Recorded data
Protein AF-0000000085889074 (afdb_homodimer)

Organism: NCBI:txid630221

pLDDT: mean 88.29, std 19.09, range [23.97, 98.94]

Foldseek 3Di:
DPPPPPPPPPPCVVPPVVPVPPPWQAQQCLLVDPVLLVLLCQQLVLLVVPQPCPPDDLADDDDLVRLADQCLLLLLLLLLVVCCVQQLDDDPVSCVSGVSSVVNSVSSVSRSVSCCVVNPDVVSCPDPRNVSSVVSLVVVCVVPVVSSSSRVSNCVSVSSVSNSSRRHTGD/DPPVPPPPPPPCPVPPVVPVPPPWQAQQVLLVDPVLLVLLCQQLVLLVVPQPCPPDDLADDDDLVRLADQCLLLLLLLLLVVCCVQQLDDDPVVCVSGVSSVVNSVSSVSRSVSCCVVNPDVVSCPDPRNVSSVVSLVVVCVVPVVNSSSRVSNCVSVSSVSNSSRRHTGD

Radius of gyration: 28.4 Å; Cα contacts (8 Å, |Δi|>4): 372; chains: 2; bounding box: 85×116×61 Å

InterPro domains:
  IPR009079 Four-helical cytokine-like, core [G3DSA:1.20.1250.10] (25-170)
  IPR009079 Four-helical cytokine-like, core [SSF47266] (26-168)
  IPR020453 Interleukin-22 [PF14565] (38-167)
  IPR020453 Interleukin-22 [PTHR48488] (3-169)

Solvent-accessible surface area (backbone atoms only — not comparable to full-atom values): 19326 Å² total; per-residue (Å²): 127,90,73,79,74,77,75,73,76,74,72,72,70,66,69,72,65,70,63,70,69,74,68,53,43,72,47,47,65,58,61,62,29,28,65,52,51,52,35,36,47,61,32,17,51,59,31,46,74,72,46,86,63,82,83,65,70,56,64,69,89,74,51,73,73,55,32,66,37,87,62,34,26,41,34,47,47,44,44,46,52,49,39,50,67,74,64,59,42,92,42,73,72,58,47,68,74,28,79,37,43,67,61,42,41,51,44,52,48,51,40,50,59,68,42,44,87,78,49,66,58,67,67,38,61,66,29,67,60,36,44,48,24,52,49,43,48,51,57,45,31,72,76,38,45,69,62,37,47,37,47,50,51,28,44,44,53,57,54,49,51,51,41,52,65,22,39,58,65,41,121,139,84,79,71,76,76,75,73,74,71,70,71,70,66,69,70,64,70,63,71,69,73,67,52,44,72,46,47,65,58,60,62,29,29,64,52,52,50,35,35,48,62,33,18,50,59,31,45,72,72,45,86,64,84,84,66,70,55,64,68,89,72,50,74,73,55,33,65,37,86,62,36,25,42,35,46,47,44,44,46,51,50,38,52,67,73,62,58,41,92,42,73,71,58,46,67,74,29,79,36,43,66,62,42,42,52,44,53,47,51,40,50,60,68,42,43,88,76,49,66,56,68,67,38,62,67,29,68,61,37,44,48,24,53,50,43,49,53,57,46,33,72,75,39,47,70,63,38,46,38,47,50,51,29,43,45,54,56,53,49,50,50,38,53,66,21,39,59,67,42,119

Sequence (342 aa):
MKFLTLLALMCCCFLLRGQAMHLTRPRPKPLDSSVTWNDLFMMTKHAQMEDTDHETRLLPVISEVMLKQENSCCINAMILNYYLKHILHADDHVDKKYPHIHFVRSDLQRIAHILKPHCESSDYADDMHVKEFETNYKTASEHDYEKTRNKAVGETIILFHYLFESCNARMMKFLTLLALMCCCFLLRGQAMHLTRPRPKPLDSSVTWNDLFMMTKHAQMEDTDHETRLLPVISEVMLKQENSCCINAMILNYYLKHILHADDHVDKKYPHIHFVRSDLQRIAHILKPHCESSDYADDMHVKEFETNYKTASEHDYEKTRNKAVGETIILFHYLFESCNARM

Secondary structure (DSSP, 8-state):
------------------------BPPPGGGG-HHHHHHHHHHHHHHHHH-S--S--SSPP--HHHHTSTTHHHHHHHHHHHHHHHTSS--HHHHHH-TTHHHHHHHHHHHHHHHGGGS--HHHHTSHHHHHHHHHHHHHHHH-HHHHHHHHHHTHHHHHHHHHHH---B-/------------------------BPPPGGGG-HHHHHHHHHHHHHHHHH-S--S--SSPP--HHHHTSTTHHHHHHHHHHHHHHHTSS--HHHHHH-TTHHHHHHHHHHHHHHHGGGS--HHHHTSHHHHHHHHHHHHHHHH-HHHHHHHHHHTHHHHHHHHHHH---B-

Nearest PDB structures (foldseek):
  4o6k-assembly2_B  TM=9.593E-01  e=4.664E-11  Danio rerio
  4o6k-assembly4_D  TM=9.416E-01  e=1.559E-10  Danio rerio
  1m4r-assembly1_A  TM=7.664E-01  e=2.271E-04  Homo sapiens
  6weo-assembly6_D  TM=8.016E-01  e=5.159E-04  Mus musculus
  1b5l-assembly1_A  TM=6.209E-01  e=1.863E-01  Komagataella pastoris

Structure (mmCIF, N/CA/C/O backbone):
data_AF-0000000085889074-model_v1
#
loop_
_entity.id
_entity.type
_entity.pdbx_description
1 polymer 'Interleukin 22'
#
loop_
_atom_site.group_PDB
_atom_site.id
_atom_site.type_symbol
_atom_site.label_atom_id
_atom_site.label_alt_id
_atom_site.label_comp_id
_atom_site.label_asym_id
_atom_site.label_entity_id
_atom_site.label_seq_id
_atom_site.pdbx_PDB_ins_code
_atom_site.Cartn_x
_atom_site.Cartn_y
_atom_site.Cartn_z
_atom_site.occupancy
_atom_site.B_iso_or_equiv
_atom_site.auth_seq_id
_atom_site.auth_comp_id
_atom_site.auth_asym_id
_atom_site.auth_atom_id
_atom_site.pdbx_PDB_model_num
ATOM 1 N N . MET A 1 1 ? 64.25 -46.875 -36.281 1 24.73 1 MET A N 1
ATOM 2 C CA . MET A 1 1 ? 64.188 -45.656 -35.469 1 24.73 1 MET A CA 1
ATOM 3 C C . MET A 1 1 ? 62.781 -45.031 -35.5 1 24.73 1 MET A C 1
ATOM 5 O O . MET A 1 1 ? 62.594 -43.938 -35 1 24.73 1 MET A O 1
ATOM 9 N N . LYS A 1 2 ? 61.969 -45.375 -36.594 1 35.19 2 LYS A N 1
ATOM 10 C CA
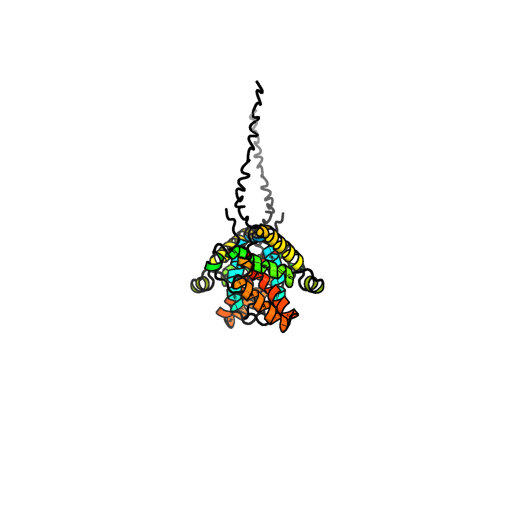 . LYS A 1 2 ? 60.75 -44.562 -36.688 1 35.19 2 LYS A CA 1
ATOM 11 C C . LYS A 1 2 ? 59.875 -44.75 -35.469 1 35.19 2 LYS A C 1
ATOM 13 O O . LYS A 1 2 ? 59.469 -45.875 -35.156 1 35.19 2 LYS A O 1
ATOM 18 N N . PHE A 1 3 ? 60.156 -43.906 -34.438 1 33.84 3 PHE A N 1
ATOM 19 C CA . PHE A 1 3 ? 59.5 -43.5 -33.188 1 33.84 3 PHE A CA 1
ATOM 20 C C . PHE A 1 3 ? 58.062 -43.094 -33.406 1 33.84 3 PHE A C 1
ATOM 22 O O . PHE A 1 3 ? 57.781 -42.031 -33.969 1 33.84 3 PHE A O 1
ATOM 29 N N . LEU A 1 4 ? 57.25 -43.906 -33.938 1 43.81 4 LEU A N 1
ATOM 30 C CA . LEU A 1 4 ? 55.812 -43.688 -34 1 43.81 4 LEU A CA 1
ATOM 31 C C . LEU A 1 4 ? 55.281 -43.219 -32.625 1 43.81 4 LEU A C 1
ATOM 33 O O . LEU A 1 4 ? 55.375 -43.938 -31.641 1 43.81 4 LEU A O 1
ATOM 37 N N . THR A 1 5 ? 55.531 -41.875 -32.344 1 43.25 5 THR A N 1
ATOM 38 C CA . THR A 1 5 ? 54.969 -41.062 -31.25 1 43.25 5 THR A CA 1
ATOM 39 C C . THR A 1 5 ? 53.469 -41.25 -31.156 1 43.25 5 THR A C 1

Try it:
Each line from the one containing "ATOM 1 N N ." through the end of the records above is to be retyped exactly, with the pictures omitted and nothing added.

Solution:
ATOM 1 N N . MET A 1 1 ? 64.25 -46.875 -36.281 1 24.73 1 MET A N 1
ATOM 2 C CA . MET A 1 1 ? 64.188 -45.656 -35.469 1 24.73 1 MET A CA 1
ATOM 3 C C . MET A 1 1 ? 62.781 -45.031 -35.5 1 24.73 1 MET A C 1
ATOM 5 O O . MET A 1 1 ? 62.594 -43.938 -35 1 24.73 1 MET A O 1
ATOM 9 N N . LYS A 1 2 ? 61.969 -45.375 -36.594 1 35.19 2 LYS A N 1
ATOM 10 C CA
 . LYS A 1 2 ? 60.75 -44.562 -36.688 1 35.19 2 LYS A CA 1
ATOM 11 C C . LYS A 1 2 ? 59.875 -44.75 -35.469 1 35.19 2 LYS A C 1
ATOM 13 O O . LYS A 1 2 ? 59.469 -45.875 -35.156 1 35.19 2 LYS A O 1
ATOM 18 N N . PHE A 1 3 ? 60.156 -43.906 -34.438 1 33.84 3 PHE A N 1
ATOM 19 C CA . PHE A 1 3 ? 59.5 -43.5 -33.188 1 33.84 3 PHE A CA 1
ATOM 20 C C . PHE A 1 3 ? 58.062 -43.094 -33.406 1 33.84 3 PHE A C 1
ATOM 22 O O . PHE A 1 3 ? 57.781 -42.031 -33.969 1 33.84 3 PHE A O 1
ATOM 29 N N . LEU A 1 4 ? 57.25 -43.906 -33.938 1 43.81 4 LEU A N 1
ATOM 30 C CA . LEU A 1 4 ? 55.812 -43.688 -34 1 43.81 4 LEU A CA 1
ATOM 31 C C . LEU A 1 4 ? 55.281 -43.219 -32.625 1 43.81 4 LEU A C 1
ATOM 33 O O . LEU A 1 4 ? 55.375 -43.938 -31.641 1 43.81 4 LEU A O 1
ATOM 37 N N . THR A 1 5 ? 55.531 -41.875 -32.344 1 43.25 5 THR A N 1
ATOM 38 C CA . THR A 1 5 ? 54.969 -41.062 -31.25 1 43.25 5 THR A CA 1
ATOM 39 C C . THR A 1 5 ? 53.469 -41.25 -31.156 1 43.25 5 THR A C 1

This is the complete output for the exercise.